Task:
Going down the data below, set down exactly the line with "ATOM 145 C C" and each line after it through the line with "ATOM 185 N N"; no other lines.

Information given:

_____

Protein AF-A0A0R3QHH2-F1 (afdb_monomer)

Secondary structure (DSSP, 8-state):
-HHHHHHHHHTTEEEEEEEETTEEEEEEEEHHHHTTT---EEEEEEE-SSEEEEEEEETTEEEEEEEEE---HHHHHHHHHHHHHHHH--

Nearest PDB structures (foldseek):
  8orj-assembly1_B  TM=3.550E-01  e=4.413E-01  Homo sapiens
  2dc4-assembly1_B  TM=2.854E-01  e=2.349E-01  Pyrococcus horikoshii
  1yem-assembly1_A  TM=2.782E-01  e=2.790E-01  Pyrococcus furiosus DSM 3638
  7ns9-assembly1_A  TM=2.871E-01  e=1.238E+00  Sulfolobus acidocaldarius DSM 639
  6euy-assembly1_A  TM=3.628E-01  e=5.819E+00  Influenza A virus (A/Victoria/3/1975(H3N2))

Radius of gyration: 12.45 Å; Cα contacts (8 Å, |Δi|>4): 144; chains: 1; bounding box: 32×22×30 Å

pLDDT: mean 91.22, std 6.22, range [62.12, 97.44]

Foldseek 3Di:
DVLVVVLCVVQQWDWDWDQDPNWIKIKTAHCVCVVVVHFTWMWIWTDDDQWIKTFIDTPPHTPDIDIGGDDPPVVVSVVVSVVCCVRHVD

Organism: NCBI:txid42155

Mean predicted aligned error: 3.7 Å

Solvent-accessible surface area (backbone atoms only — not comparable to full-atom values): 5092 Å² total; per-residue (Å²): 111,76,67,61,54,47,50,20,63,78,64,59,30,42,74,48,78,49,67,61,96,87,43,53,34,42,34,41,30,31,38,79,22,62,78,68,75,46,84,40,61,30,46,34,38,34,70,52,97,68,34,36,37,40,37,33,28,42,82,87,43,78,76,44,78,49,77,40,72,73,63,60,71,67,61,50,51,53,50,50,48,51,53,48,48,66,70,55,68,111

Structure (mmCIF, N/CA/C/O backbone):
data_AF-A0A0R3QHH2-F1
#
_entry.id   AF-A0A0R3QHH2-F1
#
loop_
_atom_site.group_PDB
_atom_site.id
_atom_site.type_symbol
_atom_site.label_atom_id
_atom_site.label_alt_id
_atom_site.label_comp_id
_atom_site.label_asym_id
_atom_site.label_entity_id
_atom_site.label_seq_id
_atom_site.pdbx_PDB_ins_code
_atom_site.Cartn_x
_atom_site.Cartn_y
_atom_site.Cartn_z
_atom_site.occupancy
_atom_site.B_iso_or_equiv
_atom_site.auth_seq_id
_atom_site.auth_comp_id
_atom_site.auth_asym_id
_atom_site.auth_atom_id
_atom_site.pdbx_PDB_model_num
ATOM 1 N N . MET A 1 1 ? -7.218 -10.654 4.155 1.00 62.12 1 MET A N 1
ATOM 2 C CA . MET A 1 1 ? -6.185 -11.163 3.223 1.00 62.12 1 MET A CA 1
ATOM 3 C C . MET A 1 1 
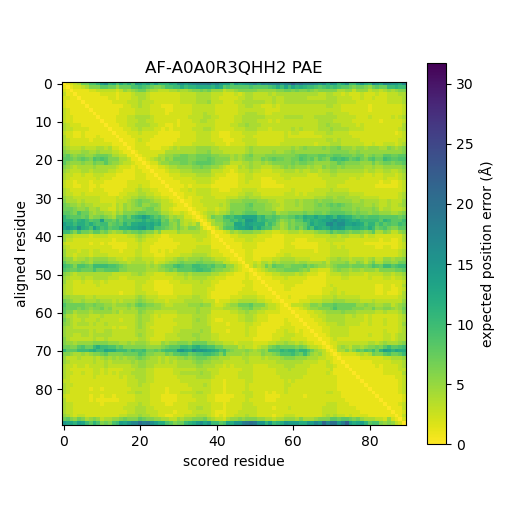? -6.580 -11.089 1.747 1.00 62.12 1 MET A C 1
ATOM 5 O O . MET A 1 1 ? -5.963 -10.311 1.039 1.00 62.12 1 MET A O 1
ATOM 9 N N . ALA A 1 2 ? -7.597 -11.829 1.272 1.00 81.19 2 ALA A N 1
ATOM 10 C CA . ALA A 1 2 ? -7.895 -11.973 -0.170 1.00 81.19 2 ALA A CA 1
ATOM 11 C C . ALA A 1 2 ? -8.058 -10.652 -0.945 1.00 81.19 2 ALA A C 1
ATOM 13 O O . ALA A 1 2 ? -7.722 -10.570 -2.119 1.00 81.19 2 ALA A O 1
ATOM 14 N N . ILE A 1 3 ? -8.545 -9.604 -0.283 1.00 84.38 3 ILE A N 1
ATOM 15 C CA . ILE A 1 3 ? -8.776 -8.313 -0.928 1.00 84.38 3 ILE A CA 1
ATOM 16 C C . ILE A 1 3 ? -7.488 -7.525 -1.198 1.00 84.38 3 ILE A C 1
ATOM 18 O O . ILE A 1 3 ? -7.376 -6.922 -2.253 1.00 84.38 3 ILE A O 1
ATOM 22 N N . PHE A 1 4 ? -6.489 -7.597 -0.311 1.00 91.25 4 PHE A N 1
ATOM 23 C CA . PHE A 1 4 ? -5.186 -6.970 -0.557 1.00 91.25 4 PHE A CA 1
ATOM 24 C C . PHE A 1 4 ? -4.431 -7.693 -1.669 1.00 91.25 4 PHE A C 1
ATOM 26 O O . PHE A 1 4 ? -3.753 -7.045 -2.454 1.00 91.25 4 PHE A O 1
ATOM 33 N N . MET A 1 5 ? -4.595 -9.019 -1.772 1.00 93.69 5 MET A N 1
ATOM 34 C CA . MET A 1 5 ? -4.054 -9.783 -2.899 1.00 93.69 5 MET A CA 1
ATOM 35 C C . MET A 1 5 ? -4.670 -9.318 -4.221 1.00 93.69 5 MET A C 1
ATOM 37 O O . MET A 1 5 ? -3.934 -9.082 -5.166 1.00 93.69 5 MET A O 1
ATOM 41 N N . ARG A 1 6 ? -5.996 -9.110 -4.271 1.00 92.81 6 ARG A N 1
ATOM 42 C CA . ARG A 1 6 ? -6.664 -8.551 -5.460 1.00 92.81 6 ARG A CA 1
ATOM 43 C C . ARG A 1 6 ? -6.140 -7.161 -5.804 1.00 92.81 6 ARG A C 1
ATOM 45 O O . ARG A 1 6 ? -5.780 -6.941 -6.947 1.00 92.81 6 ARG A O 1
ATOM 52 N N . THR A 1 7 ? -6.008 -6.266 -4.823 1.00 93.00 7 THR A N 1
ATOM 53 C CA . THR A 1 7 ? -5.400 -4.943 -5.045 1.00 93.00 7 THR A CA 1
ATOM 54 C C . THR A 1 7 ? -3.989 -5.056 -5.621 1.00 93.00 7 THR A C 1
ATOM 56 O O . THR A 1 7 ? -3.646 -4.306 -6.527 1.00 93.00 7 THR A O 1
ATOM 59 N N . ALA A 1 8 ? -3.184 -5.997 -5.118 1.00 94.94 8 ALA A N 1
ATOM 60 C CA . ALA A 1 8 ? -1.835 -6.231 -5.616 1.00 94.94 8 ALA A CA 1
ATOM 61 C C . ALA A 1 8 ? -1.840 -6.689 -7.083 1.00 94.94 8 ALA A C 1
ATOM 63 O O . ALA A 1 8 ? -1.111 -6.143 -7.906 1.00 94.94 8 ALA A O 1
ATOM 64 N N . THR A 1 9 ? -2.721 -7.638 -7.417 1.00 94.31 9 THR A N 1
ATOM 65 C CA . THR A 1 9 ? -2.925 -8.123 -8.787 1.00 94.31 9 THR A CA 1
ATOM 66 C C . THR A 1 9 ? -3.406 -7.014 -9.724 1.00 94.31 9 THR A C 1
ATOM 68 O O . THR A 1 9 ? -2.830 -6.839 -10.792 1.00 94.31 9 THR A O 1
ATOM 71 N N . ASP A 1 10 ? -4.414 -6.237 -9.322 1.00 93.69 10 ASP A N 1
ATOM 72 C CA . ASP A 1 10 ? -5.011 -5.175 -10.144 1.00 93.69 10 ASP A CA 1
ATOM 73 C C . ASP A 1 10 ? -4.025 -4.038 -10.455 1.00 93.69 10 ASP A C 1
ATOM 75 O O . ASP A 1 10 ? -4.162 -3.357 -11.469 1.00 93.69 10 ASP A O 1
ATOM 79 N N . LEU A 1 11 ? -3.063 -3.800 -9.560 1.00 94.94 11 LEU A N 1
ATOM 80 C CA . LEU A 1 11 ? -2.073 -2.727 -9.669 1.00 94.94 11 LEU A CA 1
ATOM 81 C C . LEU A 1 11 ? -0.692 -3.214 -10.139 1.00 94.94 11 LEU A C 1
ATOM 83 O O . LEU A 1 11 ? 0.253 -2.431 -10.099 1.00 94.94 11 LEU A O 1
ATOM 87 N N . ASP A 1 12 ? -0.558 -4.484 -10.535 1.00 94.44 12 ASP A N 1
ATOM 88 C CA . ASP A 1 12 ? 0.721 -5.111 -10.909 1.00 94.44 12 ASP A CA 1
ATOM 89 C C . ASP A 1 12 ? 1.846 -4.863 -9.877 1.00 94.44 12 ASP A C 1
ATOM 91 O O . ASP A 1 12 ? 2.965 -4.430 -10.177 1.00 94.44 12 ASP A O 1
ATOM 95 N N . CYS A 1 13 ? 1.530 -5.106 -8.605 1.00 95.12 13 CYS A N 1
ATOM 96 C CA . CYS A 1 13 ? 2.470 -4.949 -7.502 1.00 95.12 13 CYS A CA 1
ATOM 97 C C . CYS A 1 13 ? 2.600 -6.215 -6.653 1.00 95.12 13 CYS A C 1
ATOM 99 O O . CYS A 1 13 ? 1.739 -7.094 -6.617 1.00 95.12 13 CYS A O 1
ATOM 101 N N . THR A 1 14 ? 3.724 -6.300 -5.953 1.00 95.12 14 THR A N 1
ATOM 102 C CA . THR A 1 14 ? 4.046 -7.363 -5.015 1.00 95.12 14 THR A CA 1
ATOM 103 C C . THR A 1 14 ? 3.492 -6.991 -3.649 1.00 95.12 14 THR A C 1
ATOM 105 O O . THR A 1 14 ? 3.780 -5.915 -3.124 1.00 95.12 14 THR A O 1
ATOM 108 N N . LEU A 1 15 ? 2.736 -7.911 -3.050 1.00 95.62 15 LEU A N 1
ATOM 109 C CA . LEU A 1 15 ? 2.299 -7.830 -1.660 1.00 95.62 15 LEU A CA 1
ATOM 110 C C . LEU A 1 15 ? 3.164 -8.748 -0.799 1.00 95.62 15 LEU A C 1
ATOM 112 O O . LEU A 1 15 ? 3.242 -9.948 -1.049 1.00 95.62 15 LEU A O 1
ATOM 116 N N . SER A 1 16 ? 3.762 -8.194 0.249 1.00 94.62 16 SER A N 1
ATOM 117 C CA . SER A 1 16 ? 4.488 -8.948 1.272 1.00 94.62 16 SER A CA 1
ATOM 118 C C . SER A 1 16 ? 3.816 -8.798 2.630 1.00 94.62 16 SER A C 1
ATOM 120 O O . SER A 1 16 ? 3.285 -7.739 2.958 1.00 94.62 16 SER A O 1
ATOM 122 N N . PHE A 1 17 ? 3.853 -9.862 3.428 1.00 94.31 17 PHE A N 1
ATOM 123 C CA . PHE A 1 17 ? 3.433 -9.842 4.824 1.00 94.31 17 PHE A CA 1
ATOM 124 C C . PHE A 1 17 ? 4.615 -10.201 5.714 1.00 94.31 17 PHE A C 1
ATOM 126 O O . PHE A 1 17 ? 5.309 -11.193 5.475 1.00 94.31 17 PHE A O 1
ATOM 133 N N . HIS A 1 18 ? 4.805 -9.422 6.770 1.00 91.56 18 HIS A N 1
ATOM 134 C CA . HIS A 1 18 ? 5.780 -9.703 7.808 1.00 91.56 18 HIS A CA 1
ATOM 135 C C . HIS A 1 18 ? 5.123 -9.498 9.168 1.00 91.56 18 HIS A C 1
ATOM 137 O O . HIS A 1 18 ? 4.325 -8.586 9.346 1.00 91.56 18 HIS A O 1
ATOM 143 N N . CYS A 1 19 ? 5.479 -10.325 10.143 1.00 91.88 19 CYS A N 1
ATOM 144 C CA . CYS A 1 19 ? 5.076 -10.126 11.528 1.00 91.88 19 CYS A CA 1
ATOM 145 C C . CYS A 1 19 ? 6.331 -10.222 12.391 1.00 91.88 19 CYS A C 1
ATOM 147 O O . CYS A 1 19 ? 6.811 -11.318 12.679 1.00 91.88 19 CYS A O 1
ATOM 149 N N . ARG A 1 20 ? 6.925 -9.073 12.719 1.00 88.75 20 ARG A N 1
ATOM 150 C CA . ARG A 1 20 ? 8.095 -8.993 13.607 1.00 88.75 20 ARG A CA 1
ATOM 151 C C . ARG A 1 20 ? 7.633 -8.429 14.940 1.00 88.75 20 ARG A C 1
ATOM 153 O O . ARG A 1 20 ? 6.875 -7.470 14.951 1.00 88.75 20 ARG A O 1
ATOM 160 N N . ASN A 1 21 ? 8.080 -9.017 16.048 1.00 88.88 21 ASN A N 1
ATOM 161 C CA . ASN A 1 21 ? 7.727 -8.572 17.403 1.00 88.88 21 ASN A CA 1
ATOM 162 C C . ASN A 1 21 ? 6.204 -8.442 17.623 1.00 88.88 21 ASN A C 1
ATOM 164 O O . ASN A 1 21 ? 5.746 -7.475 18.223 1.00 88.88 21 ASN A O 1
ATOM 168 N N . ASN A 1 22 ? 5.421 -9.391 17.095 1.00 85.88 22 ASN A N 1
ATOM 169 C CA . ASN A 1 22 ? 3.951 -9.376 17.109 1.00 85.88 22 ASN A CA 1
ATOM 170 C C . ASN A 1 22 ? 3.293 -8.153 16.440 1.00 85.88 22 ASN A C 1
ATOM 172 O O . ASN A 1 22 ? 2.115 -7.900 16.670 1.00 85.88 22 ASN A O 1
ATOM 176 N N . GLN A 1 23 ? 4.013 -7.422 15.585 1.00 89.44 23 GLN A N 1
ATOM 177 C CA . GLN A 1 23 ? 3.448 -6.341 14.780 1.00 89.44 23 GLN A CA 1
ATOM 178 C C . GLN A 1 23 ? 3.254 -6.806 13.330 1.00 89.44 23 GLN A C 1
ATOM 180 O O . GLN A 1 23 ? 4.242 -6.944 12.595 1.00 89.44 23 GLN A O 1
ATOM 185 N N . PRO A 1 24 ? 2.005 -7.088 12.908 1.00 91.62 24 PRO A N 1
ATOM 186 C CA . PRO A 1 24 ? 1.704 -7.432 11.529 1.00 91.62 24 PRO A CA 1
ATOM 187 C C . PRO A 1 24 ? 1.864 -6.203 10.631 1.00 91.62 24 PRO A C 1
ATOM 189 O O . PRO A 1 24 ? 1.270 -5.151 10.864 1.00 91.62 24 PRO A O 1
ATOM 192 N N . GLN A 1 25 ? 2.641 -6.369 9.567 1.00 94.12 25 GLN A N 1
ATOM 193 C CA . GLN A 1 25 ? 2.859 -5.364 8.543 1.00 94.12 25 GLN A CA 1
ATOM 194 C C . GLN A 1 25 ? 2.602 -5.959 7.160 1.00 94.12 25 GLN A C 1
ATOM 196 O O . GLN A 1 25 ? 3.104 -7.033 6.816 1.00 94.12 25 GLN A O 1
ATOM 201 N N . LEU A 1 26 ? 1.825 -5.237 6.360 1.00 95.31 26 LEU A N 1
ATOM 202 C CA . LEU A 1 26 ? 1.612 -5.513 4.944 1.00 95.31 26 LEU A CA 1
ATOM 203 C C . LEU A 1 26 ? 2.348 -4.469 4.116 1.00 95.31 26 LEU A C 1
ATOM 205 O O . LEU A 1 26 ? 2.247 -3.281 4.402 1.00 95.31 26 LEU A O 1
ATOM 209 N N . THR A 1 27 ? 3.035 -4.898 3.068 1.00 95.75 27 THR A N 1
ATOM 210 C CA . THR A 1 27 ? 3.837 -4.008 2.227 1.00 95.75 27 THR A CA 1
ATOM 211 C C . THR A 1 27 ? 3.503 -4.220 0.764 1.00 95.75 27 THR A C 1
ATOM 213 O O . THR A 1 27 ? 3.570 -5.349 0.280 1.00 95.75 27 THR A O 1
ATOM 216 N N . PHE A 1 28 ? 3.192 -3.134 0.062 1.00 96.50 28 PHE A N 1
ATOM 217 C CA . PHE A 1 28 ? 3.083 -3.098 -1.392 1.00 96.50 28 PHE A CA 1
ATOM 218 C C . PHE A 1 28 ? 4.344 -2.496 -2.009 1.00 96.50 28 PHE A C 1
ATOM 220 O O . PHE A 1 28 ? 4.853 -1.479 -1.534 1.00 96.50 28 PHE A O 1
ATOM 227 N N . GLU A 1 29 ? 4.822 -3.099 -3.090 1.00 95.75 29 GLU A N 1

_____

Solution to the problem:
ATOM 145 C C . CYS A 1 19 ? 6.331 -10.222 12.391 1.00 91.88 19 CYS A C 1
ATOM 147 O O . CYS A 1 19 ? 6.811 -11.318 12.679 1.00 91.88 19 CYS A O 1
ATOM 149 N N . ARG A 1 20 ? 6.925 -9.073 12.719 1.00 88.75 20 ARG A N 1
ATOM 150 C CA . ARG A 1 20 ? 8.095 -8.993 13.607 1.00 88.75 20 ARG A CA 1
ATOM 151 C C . ARG A 1 20 ? 7.633 -8.429 14.940 1.00 88.75 20 ARG A C 1
ATOM 153 O O . ARG A 1 20 ? 6.875 -7.470 14.951 1.00 88.75 20 ARG A O 1
ATOM 160 N N . ASN A 1 21 ? 8.080 -9.017 16.048 1.00 88.88 21 ASN A N 1
ATOM 161 C CA . ASN A 1 21 ? 7.727 -8.572 17.403 1.00 88.88 21 ASN A CA 1
ATOM 162 C C . ASN A 1 21 ? 6.204 -8.442 17.623 1.00 88.88 21 ASN A C 1
ATOM 164 O O . ASN A 1 21 ? 5.746 -7.475 18.223 1.00 88.88 21 ASN A O 1
ATOM 168 N N . ASN A 1 22 ? 5.421 -9.391 17.095 1.00 85.88 22 ASN A N 1
ATOM 169 C CA . ASN A 1 22 ? 3.951 -9.376 17.109 1.00 85.88 22 ASN A CA 1
ATOM 170 C C . ASN A 1 22 ? 3.293 -8.153 16.440 1.00 85.88 22 ASN A C 1
ATOM 172 O O . ASN A 1 22 ? 2.115 -7.900 16.670 1.00 85.88 22 ASN A O 1
ATOM 176 N N . GLN A 1 23 ? 4.013 -7.422 15.585 1.00 89.44 23 GLN A N 1
ATOM 177 C CA . GLN A 1 23 ? 3.448 -6.341 14.780 1.00 89.44 23 GLN A CA 1
ATOM 178 C C . GLN A 1 23 ? 3.254 -6.806 13.330 1.00 89.44 23 GLN A C 1
ATOM 180 O O . GLN A 1 23 ? 4.242 -6.944 12.595 1.00 89.44 23 GLN A O 1
ATOM 185 N N . PRO A 1 24 ? 2.005 -7.088 12.908 1.00 91.62 24 PRO A N 1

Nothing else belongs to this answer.